— What to do —
The listing below holds a line with "ATOM 129 N N" and a later line with "ATOM 151 C C". Write out those two lines and every line between them, exactly, and nothing else.

— Data extract —
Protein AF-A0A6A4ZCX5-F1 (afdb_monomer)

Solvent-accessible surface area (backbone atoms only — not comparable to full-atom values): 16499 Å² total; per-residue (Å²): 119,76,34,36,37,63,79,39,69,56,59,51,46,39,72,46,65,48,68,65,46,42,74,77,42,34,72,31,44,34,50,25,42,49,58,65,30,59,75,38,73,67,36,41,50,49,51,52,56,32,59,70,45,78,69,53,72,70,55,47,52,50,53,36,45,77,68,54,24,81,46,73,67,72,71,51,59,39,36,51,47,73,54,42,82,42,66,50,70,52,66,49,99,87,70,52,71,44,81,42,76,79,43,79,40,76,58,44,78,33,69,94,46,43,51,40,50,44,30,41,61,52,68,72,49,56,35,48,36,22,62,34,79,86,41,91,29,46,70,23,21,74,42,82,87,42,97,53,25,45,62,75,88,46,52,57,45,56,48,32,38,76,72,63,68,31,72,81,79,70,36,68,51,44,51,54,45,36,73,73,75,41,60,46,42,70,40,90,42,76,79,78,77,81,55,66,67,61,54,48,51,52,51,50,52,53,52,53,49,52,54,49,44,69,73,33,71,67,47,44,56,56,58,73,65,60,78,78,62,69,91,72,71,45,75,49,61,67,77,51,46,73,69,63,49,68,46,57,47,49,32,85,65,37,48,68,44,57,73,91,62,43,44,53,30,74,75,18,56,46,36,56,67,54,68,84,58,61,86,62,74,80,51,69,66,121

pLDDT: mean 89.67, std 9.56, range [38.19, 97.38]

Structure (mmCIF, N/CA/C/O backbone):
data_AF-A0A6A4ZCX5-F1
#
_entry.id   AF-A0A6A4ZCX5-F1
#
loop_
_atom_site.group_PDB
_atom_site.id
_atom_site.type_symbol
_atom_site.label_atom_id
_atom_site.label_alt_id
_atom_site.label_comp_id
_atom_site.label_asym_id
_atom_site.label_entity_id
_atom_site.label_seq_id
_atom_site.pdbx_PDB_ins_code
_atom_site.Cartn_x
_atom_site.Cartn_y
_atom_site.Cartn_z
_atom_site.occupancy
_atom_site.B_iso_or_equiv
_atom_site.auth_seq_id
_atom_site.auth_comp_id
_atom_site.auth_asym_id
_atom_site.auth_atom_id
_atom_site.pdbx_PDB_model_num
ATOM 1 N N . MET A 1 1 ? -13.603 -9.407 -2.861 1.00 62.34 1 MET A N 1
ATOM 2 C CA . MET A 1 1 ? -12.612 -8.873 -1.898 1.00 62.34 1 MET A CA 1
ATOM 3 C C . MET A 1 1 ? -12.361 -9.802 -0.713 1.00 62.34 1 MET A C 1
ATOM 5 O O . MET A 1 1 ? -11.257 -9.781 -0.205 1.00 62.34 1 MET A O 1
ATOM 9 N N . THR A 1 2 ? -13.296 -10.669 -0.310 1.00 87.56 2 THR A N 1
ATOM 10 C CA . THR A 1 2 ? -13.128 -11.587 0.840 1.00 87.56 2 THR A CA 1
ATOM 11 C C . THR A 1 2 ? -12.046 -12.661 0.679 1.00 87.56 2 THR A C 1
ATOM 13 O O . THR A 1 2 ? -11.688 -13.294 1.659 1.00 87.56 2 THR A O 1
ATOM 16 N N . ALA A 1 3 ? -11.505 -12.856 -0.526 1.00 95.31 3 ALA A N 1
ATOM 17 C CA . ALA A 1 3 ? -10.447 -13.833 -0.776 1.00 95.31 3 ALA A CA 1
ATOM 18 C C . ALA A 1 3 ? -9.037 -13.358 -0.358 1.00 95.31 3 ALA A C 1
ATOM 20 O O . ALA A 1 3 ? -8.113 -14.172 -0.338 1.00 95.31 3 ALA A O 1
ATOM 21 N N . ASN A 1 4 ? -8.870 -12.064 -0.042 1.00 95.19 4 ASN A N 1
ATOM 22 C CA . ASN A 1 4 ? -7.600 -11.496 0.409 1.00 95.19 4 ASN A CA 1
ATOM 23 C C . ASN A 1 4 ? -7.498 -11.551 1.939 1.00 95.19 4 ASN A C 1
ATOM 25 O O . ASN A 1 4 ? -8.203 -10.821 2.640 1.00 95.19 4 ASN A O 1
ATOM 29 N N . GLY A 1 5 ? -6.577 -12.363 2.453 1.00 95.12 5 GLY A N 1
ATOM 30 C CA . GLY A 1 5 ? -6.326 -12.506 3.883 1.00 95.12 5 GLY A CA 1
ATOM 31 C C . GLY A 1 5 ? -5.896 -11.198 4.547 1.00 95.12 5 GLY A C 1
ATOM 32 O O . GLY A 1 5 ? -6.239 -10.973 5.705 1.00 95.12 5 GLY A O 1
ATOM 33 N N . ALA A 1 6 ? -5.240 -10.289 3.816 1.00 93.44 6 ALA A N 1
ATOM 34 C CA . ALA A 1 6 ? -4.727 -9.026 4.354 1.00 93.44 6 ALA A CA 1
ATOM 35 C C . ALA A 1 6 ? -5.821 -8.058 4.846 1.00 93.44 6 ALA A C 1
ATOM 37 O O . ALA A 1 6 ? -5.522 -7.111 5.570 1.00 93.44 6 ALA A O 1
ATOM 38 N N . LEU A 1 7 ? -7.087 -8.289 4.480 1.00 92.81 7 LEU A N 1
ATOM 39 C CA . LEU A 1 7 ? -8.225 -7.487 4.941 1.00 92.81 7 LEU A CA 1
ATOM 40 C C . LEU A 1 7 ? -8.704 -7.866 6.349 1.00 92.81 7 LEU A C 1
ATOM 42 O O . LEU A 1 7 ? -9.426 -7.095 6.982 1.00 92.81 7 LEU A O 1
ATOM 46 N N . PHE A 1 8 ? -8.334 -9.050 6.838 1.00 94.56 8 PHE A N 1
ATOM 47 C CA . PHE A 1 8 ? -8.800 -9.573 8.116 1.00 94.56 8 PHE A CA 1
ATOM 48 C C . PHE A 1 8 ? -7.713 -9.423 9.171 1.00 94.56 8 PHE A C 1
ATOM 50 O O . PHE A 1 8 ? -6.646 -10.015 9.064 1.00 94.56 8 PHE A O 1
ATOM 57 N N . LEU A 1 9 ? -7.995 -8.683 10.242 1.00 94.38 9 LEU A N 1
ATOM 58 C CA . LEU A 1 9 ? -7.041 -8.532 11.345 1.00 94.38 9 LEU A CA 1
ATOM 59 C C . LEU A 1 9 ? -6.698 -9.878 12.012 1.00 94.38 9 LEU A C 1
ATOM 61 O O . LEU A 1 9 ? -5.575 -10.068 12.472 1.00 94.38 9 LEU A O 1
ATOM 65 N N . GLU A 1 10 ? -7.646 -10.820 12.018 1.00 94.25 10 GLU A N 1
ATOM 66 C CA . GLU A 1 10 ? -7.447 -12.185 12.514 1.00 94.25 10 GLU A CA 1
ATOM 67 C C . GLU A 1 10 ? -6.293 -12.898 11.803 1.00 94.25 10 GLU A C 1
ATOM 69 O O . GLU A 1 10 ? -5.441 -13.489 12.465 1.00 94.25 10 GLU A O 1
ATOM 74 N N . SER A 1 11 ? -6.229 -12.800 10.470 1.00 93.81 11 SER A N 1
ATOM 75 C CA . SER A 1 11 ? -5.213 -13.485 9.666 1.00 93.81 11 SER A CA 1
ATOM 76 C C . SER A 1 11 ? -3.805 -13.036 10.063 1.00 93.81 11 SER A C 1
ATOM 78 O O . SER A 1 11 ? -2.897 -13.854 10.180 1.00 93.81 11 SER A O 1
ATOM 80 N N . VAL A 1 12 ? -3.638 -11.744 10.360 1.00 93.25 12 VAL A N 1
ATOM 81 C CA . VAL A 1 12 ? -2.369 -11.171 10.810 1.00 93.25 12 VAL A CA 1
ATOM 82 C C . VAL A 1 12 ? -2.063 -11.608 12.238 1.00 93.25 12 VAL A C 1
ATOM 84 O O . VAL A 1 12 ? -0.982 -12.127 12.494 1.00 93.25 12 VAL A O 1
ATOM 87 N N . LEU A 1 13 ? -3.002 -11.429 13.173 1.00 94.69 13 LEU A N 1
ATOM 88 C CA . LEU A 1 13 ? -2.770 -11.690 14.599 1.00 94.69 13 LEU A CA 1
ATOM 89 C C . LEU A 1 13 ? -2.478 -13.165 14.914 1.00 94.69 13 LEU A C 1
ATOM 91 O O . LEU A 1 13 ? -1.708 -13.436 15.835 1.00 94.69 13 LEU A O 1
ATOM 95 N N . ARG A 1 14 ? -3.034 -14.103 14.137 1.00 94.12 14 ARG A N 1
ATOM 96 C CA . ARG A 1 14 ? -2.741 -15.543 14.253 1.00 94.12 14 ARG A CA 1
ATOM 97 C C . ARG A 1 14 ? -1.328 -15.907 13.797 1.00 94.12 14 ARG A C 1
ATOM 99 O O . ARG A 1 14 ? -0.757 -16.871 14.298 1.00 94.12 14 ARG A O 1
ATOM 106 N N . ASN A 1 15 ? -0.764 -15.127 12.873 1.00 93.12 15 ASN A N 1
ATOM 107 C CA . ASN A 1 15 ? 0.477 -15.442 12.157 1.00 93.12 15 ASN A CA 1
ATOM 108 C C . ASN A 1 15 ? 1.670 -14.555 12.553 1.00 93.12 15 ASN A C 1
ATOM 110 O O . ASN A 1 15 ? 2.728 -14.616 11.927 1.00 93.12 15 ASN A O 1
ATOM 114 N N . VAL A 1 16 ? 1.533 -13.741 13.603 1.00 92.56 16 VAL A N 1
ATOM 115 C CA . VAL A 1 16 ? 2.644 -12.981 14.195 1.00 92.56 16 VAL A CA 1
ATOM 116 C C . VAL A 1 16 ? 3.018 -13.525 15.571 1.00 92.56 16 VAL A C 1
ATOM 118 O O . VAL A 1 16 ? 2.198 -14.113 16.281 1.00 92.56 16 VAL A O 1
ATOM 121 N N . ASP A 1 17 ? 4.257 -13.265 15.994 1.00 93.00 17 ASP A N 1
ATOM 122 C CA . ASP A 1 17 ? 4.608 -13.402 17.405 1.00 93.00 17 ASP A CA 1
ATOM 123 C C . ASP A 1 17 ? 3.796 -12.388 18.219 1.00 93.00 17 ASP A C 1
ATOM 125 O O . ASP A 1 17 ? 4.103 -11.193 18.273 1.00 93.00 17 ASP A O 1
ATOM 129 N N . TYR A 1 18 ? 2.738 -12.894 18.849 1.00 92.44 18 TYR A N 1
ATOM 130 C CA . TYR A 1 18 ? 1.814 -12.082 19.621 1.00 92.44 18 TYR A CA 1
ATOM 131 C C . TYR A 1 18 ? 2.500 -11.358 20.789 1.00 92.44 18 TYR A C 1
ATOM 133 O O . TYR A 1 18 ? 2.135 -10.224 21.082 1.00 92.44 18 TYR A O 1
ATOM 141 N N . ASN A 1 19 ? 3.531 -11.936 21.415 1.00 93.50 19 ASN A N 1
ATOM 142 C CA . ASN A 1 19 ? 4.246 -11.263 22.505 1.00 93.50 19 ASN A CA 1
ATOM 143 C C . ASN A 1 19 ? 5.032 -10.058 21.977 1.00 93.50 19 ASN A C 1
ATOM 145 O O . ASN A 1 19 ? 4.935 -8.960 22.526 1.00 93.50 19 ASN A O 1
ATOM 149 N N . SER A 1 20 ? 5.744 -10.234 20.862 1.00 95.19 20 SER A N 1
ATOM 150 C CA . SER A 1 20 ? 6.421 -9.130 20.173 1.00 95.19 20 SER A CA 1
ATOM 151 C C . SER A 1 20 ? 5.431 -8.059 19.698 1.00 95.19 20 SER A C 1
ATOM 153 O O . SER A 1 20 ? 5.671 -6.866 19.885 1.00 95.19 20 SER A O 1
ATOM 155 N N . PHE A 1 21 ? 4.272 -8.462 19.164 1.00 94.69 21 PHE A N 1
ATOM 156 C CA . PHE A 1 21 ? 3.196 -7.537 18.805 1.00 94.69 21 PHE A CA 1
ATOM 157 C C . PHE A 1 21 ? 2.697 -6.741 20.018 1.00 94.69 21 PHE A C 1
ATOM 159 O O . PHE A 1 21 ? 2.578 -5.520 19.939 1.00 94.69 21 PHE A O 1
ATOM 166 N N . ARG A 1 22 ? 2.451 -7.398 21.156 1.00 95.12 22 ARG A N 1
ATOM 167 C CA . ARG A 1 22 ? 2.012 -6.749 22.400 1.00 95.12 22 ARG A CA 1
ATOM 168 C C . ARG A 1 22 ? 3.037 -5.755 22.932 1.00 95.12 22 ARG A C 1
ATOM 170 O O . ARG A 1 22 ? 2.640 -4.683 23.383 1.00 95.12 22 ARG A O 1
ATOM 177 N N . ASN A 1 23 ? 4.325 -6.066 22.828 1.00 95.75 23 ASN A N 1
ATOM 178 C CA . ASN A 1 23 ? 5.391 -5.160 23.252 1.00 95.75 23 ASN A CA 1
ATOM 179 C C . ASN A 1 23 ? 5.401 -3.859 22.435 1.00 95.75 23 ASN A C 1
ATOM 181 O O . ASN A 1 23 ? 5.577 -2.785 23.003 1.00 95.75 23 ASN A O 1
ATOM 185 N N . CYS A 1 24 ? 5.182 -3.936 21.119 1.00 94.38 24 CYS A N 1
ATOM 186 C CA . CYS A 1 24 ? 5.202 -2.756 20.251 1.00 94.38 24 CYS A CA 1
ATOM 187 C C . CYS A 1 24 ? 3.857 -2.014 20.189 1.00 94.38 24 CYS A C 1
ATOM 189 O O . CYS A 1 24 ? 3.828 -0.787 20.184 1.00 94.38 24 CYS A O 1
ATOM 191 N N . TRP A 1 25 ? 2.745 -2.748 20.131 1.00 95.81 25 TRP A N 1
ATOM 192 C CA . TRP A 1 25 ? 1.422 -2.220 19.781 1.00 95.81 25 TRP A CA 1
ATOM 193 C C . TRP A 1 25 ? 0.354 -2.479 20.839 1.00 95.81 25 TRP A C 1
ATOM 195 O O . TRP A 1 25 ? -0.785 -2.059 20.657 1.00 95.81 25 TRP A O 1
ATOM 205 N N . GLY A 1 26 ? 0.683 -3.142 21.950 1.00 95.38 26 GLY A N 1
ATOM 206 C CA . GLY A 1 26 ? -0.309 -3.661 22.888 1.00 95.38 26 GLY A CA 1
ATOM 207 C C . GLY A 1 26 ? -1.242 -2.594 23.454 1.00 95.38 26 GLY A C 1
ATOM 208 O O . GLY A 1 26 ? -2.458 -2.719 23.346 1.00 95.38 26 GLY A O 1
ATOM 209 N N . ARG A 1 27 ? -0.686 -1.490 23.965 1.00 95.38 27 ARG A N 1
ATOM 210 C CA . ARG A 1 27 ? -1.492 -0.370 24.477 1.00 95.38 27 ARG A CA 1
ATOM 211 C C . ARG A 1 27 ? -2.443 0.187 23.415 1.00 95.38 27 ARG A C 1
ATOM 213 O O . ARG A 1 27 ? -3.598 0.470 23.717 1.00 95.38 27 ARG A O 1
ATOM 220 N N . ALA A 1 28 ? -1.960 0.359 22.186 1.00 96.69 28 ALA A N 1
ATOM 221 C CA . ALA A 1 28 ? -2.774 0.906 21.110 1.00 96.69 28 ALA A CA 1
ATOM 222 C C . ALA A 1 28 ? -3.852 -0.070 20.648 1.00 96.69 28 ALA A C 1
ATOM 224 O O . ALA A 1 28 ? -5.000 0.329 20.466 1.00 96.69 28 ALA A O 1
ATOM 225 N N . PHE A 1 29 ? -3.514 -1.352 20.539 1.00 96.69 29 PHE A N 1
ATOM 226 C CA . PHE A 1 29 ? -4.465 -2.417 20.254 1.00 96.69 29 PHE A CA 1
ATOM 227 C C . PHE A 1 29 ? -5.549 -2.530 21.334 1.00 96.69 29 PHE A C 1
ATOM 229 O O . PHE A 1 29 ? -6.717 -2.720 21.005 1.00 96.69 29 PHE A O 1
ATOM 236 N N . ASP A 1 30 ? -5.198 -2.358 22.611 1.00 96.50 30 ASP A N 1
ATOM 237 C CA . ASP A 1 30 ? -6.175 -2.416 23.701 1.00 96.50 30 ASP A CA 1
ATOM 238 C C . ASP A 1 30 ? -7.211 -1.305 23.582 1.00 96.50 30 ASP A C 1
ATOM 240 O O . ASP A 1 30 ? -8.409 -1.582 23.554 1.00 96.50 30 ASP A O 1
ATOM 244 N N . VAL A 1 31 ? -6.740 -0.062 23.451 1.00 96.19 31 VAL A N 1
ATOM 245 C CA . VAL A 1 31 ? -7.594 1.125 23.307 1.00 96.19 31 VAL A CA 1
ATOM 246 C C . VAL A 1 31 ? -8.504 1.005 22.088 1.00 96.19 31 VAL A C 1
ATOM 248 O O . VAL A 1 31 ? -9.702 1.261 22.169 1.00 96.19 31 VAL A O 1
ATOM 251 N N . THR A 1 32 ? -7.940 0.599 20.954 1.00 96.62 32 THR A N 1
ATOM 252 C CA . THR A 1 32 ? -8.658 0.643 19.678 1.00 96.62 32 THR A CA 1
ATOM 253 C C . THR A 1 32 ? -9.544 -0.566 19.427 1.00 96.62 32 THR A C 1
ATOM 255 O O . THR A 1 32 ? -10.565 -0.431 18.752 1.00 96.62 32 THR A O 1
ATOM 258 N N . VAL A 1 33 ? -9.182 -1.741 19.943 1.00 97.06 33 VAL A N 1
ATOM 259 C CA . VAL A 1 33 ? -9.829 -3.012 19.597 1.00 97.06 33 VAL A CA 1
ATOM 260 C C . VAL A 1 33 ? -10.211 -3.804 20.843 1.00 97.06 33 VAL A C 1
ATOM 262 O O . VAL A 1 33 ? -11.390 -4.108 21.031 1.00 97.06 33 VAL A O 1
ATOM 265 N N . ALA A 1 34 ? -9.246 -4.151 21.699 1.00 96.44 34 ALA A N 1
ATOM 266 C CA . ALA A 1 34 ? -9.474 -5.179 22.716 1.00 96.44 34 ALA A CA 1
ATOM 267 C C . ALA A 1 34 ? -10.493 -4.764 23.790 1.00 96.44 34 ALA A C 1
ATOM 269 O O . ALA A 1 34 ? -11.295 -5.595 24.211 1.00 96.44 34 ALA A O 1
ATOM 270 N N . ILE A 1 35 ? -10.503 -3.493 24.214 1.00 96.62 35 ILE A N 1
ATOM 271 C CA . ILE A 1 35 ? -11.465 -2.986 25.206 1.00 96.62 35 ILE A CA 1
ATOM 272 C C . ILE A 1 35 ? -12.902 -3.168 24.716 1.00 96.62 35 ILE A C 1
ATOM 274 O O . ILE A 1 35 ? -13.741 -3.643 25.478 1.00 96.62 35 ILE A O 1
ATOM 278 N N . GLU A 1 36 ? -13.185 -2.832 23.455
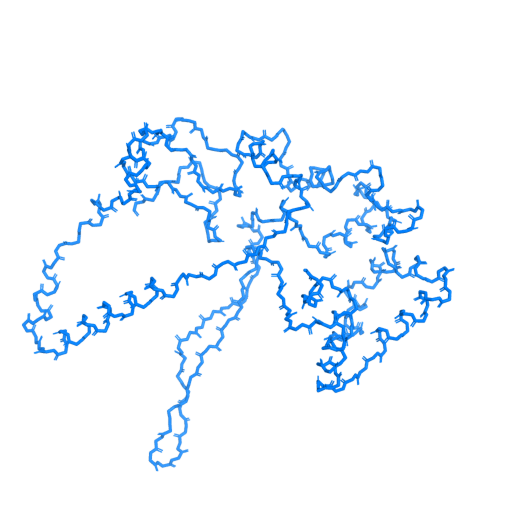 1.00 97.19 36 GLU A N 1
ATOM 279 C CA . GLU A 1 36 ? -14.527 -2.988 22.891 1.00 97.19 36 GLU A CA 1
ATOM 280 C C . GLU A 1 36 ? -14.915 -4.467 22.783 1.00 97.19 36 GLU A C 1
ATOM 282 O O . GLU A 1 36 ? -16.001 -4.859 23.207 1.00 97.19 36 GLU A O 1
ATOM 287 N N . LEU A 1 37 ? -14.015 -5.316 22.279 1.00 96.94 37 LEU A N 1
ATOM 288 C CA . LEU A 1 37 ? -14.290 -6.748 22.140 1.00 96.94 37 LEU A CA 1
ATOM 289 C C . LEU A 1 37 ? -14.525 -7.433 23.494 1.00 96.94 37 LEU A C 1
ATOM 291 O O . LEU A 1 37 ? -15.393 -8.301 23.597 1.00 96.94 37 LEU A O 1
ATOM 295 N N . ASN A 1 38 ? -13.839 -6.990 24.550 1.00 97.19 38 ASN A N 1
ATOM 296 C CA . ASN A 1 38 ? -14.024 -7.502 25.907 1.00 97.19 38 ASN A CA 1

— The answer —
ATOM 129 N N . TYR A 1 18 ? 2.738 -12.894 18.849 1.00 92.44 18 TYR A N 1
ATOM 130 C CA . TYR A 1 18 ? 1.814 -12.082 19.621 1.00 92.44 18 TYR A CA 1
ATOM 131 C C . TYR A 1 18 ? 2.500 -11.358 20.789 1.00 92.44 18 TYR A C 1
ATOM 133 O O . TYR A 1 18 ? 2.135 -10.224 21.082 1.00 92.44 18 TYR A O 1
ATOM 141 N N . ASN A 1 19 ? 3.531 -11.936 21.415 1.00 93.50 19 ASN A N 1
ATOM 142 C CA . ASN A 1 19 ? 4.246 -11.263 22.505 1.00 93.50 19 ASN A CA 1
ATOM 143 C C . ASN A 1 19 ? 5.032 -10.058 21.977 1.00 93.50 19 ASN A C 1
ATOM 145 O O . ASN A 1 19 ? 4.935 -8.960 22.526 1.00 93.50 19 ASN A O 1
ATOM 149 N N . SER A 1 20 ? 5.744 -10.234 20.862 1.00 95.19 20 SER A N 1
ATOM 150 C CA . SER A 1 20 ? 6.421 -9.130 20.173 1.00 95.19 20 SER A CA 1
ATOM 151 C C . SER A 1 20 ? 5.431 -8.059 19.698 1.00 95.19 20 SER A C 1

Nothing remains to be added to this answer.